For Kansas lawmakers, Boeing’s exit brings rare criticism of a defense firm
Boeing’s decision to close a Kansas aircraft facility put its congressional delegation in a place unfamiliar to many red-state lawmakers: locking horns with a defense contractor.
The defense-aerospace giant, during a nearly decade-long competition to build new aerial tankers for the Air Force, said a win would bring production work on those aircraft to its Wichita, Kan., facility. That work, the firm estimated, would deliver 7,500 new jobs.
{mosads}But just months after the Air Force picked Boeing’s 767-based aircraft over one offered by Europe’s EADS, the Chicago-based firm began a study looking at the best path forward for the Wichita plant.

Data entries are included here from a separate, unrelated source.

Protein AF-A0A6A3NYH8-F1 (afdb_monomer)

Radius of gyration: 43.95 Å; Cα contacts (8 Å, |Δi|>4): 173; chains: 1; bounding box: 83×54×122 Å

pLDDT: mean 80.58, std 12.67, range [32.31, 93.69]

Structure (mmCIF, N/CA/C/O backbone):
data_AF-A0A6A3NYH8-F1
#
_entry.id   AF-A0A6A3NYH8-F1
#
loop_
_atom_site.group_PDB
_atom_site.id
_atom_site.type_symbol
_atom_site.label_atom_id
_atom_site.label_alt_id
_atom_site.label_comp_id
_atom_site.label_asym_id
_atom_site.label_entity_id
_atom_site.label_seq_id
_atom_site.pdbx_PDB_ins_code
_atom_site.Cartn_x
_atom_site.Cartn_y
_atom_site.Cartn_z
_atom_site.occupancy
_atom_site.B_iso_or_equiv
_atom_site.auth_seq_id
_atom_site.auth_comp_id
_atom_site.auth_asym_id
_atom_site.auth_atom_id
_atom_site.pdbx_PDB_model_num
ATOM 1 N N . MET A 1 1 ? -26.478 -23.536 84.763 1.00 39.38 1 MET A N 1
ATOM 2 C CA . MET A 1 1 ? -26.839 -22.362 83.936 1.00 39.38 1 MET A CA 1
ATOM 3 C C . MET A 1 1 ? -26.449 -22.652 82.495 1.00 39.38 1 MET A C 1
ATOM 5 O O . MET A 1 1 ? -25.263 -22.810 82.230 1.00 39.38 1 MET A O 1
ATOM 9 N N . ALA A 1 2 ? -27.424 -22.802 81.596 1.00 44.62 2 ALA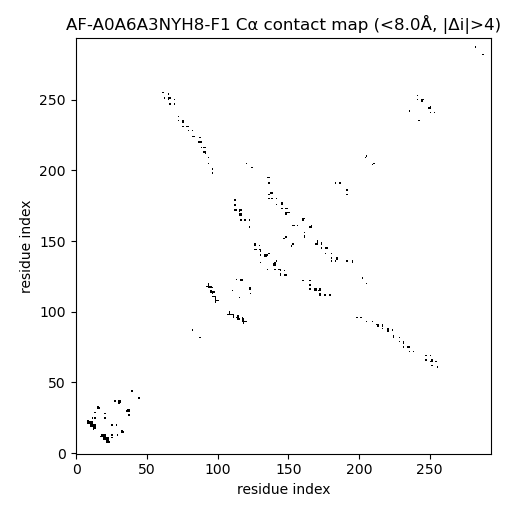 A N 1
ATOM 10 C CA . ALA A 1 2 ? -27.163 -23.039 80.177 1.00 44.62 2 ALA A CA 1
ATOM 11 C C . ALA A 1 2 ? -26.455 -21.816 79.568 1.00 44.62 2 ALA A C 1
ATOM 13 O O . ALA A 1 2 ? -26.927 -20.686 79.709 1.00 44.62 2 ALA A O 1
ATOM 14 N N . ARG A 1 3 ? -25.293 -22.018 78.937 1.00 46.78 3 ARG A N 1
ATOM 15 C CA . ARG A 1 3 ? -24.599 -20.951 78.203 1.00 46.78 3 ARG A CA 1
ATOM 16 C C . ARG A 1 3 ? -25.375 -20.668 76.918 1.00 46.78 3 ARG A C 1
ATOM 18 O O . ARG A 1 3 ? -25.721 -21.597 76.198 1.00 46.78 3 ARG A O 1
ATOM 25 N N . ALA A 1 4 ? -25.644 -19.392 76.643 1.00 53.69 4 ALA A N 1
ATOM 26 C CA . ALA A 1 4 ? -26.298 -18.979 75.407 1.00 53.69 4 ALA A CA 1
ATOM 27 C C . ALA A 1 4 ? -25.482 -19.441 74.177 1.00 53.69 4 ALA A C 1
ATOM 29 O O . ALA A 1 4 ? -24.247 -19.402 74.237 1.00 53.69 4 ALA A O 1
ATOM 30 N N . PRO A 1 5 ? -26.132 -19.838 73.066 1.00 53.62 5 PRO A N 1
ATOM 31 C CA . PRO A 1 5 ? -25.450 -20.336 71.873 1.00 53.62 5 PRO A CA 1
ATOM 32 C C . PRO A 1 5 ? -24.449 -19.311 71.336 1.00 53.62 5 PRO A C 1
ATOM 34 O O . PRO A 1 5 ? -24.747 -18.110 71.275 1.00 53.62 5 PRO A O 1
ATOM 37 N N . HIS A 1 6 ? -23.264 -19.780 70.943 1.00 39.62 6 HIS A N 1
ATOM 38 C CA . HIS A 1 6 ? -22.175 -18.937 70.455 1.00 39.62 6 HIS A CA 1
ATOM 39 C C . HIS A 1 6 ? -22.650 -18.114 69.240 1.00 39.62 6 HIS A C 1
ATOM 41 O O . HIS A 1 6 ? -23.005 -18.672 68.209 1.00 39.62 6 HIS A O 1
ATOM 47 N N . GLY A 1 7 ? -22.695 -16.781 69.377 1.00 54.25 7 GLY A N 1
ATOM 48 C CA . GLY A 1 7 ? -23.208 -15.858 68.345 1.00 54.25 7 GLY A CA 1
ATOM 49 C C . GLY A 1 7 ? -24.506 -15.125 68.715 1.00 54.25 7 GLY A C 1
ATOM 50 O O . GLY A 1 7 ? -24.890 -14.167 68.043 1.00 54.25 7 GLY A O 1
ATOM 51 N N . SER A 1 8 ? -25.150 -15.496 69.823 1.00 59.72 8 SER A N 1
ATOM 52 C CA . SER A 1 8 ? -26.366 -14.836 70.314 1.00 59.72 8 SER A CA 1
ATOM 53 C C . SER A 1 8 ? -26.021 -13.529 71.034 1.00 59.72 8 SER A C 1
ATOM 55 O O . SER A 1 8 ? -25.690 -13.522 72.220 1.00 59.72 8 SER A O 1
ATOM 57 N N . ALA A 1 9 ? -26.071 -12.392 70.336 1.00 66.50 9 ALA A N 1
ATOM 58 C CA . ALA A 1 9 ? -25.906 -11.092 70.985 1.00 66.50 9 ALA A CA 1
ATOM 59 C C . ALA A 1 9 ? -27.025 -10.883 72.021 1.00 66.50 9 ALA A C 1
ATOM 61 O O . ALA A 1 9 ? -28.202 -10.936 71.667 1.00 66.50 9 ALA A O 1
ATOM 62 N N . ALA A 1 10 ? -26.671 -10.620 73.285 1.00 75.44 10 ALA A N 1
ATOM 63 C CA . ALA A 1 10 ? -27.648 -10.367 74.345 1.00 75.44 10 ALA A CA 1
ATOM 64 C C . ALA A 1 10 ? -28.626 -9.257 73.918 1.00 75.44 10 ALA A C 1
ATOM 66 O O . ALA A 1 10 ? -28.186 -8.171 73.530 1.00 75.44 10 ALA A O 1
ATOM 67 N N . LYS A 1 11 ? -29.935 -9.526 73.961 1.00 80.88 11 LYS A N 1
ATOM 68 C CA . LYS A 1 11 ? -30.996 -8.587 73.563 1.00 80.88 11 LYS A CA 1
ATOM 69 C C . LYS A 1 11 ? -31.622 -7.919 74.794 1.00 80.88 11 LYS A C 1
ATOM 71 O O . LYS A 1 11 ? -31.548 -8.456 75.895 1.00 80.88 11 LYS A O 1
ATOM 76 N N . LYS A 1 12 ? -32.181 -6.726 74.615 1.00 83.00 12 LYS A N 1
ATOM 77 C CA . LYS A 1 12 ? -32.948 -5.964 75.603 1.00 83.00 12 LYS A CA 1
ATOM 78 C C . LYS A 1 12 ? -34.231 -5.474 74.929 1.00 83.00 12 LYS A C 1
ATOM 80 O O . LYS A 1 12 ? -34.164 -4.964 73.810 1.00 83.00 12 LYS A O 1
ATOM 85 N N . GLU A 1 13 ? -35.360 -5.631 75.610 1.00 83.44 13 GLU A N 1
ATOM 86 C CA . GLU A 1 13 ? -36.662 -5.146 75.148 1.00 83.44 13 GLU A CA 1
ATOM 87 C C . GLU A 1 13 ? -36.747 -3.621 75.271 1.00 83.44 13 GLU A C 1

That study led Boeing executives to set in motion plans to close the Wichita plant by the end of 2013. Gone will be the facility’s existing 2,100 jobs and the promised tanker jobs.
As the U.S. economic picture continues to look blurry, losing more than 9,500 expected jobs is a crushing blow to the Wichita and Kansas economies.

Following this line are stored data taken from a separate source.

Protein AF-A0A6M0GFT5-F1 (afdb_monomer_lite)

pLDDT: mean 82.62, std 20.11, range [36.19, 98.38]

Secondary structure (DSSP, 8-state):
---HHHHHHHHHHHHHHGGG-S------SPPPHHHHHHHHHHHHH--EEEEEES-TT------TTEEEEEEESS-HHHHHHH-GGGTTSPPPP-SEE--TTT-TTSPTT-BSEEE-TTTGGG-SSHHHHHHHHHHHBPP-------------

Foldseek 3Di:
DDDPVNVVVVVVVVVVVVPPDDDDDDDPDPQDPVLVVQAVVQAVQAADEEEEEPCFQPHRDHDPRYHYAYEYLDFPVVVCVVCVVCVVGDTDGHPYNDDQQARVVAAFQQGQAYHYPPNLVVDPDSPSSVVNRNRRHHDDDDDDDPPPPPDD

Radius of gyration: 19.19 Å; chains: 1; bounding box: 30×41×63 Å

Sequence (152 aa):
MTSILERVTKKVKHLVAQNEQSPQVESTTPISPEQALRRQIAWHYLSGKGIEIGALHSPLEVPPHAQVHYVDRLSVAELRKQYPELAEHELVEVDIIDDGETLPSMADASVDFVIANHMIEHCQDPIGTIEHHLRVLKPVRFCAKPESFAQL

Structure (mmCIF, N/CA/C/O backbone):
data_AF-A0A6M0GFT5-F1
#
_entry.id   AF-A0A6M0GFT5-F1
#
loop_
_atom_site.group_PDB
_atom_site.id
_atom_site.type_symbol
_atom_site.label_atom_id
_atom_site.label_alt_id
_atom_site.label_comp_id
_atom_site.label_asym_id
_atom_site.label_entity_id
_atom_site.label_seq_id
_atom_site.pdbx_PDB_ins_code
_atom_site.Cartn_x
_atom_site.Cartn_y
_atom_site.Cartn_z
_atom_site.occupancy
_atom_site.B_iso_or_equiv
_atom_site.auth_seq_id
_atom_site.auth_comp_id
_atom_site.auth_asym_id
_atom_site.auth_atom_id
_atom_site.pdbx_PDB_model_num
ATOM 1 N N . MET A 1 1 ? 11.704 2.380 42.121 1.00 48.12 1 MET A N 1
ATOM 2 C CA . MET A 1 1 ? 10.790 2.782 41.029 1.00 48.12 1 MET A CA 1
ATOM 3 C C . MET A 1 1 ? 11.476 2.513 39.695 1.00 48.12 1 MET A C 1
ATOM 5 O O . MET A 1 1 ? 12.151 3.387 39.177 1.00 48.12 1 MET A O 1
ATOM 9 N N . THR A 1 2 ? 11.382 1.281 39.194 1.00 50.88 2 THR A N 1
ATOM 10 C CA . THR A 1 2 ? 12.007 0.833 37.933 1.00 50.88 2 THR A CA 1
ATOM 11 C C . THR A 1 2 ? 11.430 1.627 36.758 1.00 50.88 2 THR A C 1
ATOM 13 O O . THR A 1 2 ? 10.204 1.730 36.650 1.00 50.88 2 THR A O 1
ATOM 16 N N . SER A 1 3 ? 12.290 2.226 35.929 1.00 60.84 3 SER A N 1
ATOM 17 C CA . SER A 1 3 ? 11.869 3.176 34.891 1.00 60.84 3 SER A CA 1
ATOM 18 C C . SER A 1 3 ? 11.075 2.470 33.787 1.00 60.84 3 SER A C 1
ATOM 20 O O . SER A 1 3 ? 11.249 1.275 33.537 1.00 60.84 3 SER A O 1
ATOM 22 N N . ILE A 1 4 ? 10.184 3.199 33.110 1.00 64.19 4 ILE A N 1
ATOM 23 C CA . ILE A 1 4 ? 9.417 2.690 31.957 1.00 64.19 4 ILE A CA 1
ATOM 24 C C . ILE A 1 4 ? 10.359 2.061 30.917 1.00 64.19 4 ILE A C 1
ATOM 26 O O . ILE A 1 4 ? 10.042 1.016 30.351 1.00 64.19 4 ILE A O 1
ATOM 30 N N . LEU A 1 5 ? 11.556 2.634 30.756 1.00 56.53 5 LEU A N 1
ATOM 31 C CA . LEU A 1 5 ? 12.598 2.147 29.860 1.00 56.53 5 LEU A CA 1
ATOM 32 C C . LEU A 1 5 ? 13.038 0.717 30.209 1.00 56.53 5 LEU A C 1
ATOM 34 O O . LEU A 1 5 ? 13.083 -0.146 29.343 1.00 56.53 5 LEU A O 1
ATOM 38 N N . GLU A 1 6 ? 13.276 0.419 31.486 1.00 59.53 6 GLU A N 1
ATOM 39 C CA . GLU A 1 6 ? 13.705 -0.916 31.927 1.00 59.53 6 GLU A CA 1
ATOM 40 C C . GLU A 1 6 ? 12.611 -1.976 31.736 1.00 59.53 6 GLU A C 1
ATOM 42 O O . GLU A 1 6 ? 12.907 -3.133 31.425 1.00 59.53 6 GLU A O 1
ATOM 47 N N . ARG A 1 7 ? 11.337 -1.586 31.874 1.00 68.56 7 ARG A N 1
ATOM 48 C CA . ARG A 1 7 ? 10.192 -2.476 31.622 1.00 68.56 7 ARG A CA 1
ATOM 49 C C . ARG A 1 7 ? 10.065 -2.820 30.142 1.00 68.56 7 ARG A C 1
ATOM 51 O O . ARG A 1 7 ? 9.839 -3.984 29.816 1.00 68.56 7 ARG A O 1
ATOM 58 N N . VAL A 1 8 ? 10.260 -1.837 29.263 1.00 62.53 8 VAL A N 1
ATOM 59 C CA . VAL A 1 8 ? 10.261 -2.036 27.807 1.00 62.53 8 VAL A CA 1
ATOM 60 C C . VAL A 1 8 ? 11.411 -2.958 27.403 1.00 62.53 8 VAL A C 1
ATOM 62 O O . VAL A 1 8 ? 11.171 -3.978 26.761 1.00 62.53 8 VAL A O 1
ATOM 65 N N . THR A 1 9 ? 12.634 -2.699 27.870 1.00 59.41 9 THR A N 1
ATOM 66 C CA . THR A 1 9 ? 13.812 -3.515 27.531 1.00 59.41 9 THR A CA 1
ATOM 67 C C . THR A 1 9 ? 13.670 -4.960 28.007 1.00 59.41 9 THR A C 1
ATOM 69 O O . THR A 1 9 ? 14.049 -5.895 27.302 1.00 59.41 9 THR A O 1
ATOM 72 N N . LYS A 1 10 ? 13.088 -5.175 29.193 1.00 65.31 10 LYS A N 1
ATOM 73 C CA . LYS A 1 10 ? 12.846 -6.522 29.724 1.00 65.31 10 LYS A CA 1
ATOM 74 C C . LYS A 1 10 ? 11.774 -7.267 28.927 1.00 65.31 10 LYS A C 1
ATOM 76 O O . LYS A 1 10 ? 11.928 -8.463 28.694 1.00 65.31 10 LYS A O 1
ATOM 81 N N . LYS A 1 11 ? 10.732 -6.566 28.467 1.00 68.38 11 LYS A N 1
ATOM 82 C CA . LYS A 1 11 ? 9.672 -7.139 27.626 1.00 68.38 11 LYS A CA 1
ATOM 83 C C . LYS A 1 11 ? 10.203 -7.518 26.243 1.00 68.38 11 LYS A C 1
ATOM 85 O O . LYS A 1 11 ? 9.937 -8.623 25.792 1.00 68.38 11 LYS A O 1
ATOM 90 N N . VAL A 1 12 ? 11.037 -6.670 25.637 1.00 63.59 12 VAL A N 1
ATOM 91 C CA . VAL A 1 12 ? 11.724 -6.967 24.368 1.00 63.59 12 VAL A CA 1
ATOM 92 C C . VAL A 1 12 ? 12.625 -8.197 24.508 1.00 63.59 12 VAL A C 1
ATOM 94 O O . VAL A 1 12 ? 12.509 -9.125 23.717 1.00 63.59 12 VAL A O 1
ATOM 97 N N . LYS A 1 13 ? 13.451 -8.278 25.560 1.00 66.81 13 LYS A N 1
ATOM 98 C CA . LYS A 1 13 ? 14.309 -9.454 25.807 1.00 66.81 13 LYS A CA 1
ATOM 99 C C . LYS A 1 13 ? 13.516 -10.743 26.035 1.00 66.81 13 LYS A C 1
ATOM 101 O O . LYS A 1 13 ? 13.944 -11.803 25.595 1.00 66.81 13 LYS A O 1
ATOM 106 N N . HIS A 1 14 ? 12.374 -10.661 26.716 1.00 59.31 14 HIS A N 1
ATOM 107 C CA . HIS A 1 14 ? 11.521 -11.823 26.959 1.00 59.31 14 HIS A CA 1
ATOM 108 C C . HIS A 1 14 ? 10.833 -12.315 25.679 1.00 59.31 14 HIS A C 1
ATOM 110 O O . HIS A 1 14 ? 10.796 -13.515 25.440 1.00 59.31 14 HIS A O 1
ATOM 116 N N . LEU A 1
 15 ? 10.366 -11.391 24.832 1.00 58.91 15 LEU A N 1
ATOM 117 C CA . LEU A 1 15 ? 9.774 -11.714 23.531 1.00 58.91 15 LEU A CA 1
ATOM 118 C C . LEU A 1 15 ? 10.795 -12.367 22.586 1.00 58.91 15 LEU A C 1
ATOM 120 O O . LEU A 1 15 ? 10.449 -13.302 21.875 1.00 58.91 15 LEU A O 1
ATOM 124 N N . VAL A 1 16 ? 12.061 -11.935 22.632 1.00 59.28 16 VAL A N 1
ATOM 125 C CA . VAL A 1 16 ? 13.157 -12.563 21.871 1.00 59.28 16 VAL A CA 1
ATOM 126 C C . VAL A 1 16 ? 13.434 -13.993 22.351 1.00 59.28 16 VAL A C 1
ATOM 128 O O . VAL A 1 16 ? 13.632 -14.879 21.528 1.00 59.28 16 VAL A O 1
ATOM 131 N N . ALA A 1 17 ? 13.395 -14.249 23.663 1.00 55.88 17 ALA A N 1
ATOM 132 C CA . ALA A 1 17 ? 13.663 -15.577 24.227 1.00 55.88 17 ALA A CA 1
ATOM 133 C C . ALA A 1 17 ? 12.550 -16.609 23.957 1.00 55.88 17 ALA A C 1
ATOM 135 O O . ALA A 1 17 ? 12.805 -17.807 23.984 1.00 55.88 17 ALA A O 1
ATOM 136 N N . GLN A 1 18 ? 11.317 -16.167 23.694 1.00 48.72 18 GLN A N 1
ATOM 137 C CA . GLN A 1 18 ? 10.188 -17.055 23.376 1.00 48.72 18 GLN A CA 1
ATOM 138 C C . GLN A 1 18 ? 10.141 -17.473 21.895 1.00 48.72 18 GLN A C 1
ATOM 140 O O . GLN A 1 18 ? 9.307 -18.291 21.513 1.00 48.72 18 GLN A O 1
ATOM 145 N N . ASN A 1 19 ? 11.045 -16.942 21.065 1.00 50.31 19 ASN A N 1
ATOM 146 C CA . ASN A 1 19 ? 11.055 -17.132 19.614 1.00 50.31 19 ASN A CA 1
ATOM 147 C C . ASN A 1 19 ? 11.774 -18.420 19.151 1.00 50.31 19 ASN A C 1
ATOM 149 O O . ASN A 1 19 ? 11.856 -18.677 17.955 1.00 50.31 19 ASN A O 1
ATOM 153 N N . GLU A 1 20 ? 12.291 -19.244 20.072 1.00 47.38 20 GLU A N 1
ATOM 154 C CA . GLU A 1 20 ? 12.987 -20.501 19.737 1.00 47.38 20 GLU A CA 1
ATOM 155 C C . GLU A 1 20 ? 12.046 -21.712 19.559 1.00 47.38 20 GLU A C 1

The Air Force tanker work will shift to Washington state, while other work will be moved to company sites in Oklahoma and Texas.
The stunning move set off the rarest of scenes in the defense sector: Republicans who are for the military industrial-complex pounding a weapons manufacturer with visceral statements and allegations of dishonesty.
“This is unusual,” said Richard Aboulafia, an aviation and defense analyst at the Teal Group. “Kansas senators and congressmen were quite active on Boeing’s behalf during the KC-X fight.”
Rep. Jerry Moran (R-Kan.) on Wednesday accused Boeing of failing to “honor its commitment to the people of Kansas.”
Sen. Pat Roberts (R-Kan.) said in a statement that he had secured assurances from top Boeing executives that if the firm won the Air Force tender, the assembly work would be done in Kansas.
“Boeing’s chairman sat in my office 22 months ago during that battle and promised me … that if we won the fight to get the tanker contract back, Boeing would stay in Wichita,” Roberts said. “The chairman again promised the entire delegation the work would remain in Wichita just last February, when the tanker contract was settled in Boeing’s favor.
“Today’s announcement by Boeing’s leadership is hugely disappointing to me, but more importantly to the thousands of workers whose livelihoods are affected by this decision,” Roberts said. “No lawmaker can compel a private company’s economic decisions, although [Gov. Sam Brownback (R)] and the congressional delegation together have made the best arguments possible for Wichita.”
Rep. Mike Pompeo (R-Kan.) said Boeing will “break years and years of promises.”
“Boeing, like every company, has the right to change its business plans and operate in the best interests of its stakeholders,” Pompeo said. “What neither Boeing, nor any other company, has the right to do is make false statements, violate long-held commitments to communities or to receive federal contracts based on representations that it knows are not accurate.
Pompeo slammed the company for planning to leave “a state that helped make Boeing successful for more than 80 years and a state whose pride in its heritage with Boeing is second to none.”
While company executives said they plan to continue buying aircraft components from Kansas-based firms, Pompeo said “that work in no way substitutes for the decade of promises made by the Boeing Co. with regard to defense work on the KC-46 tanker at the Boeing Wichita facility.”
During a midday press briefing from Wichita, Mark Bass, Boeing’s vice president and general manager for maintenance, said company officials “do not take this decision lightly.”
The bottom line, he said, is that the Wichita facility is primarily used
for aircraft maintenance and modification work on existing aircraft, while the Air Force project would require assembling new planes.
If the tanker production line was set up in Wichita, the other parts of the plant over time “would erode” because there are “few opportunities” coming to secure that kind of work, Bass said. He noted that labor costs in Kansas are pricier than at Boeing’s other facilities.
Bass and other company officials said they had no idea they would close the Kansas facility when the Air Force awarded that $35 billion tender, an assertion challenged sharply by the state’s congressional delegation.
“During the competition for the [tanker] contract, Boeing pledged that a win would bring approximately 7,500 jobs to Kansas, including hundreds of Boeing jobs associated with the finishing work on the new tankers,” Moran said. “It is hard to believe that conditions would have changed so rapidly over the past few months to bring about the decision to not only move the tanker finishing work elsewhere, but to also close down the entire facility.”
Boeing spokesman Doug Holmes said the company had hoped to secure additional aircraft modernization and maintenance work that it ultimately did not get in 2011. Those losses undercut the business case for keeping open the Wichita plant, Holmes said.
“Boeing probably doesn’t see any new aircraft modification and upgrade opportunities where politics will play a big role,” Aboulafia said. “It’s a question of eliminating overhead as defense spending falls versus preserving political clout.”
The bottom line is that in an era of declining annual Pentagon budgets, Aboulafia said, “cost-cutting won.”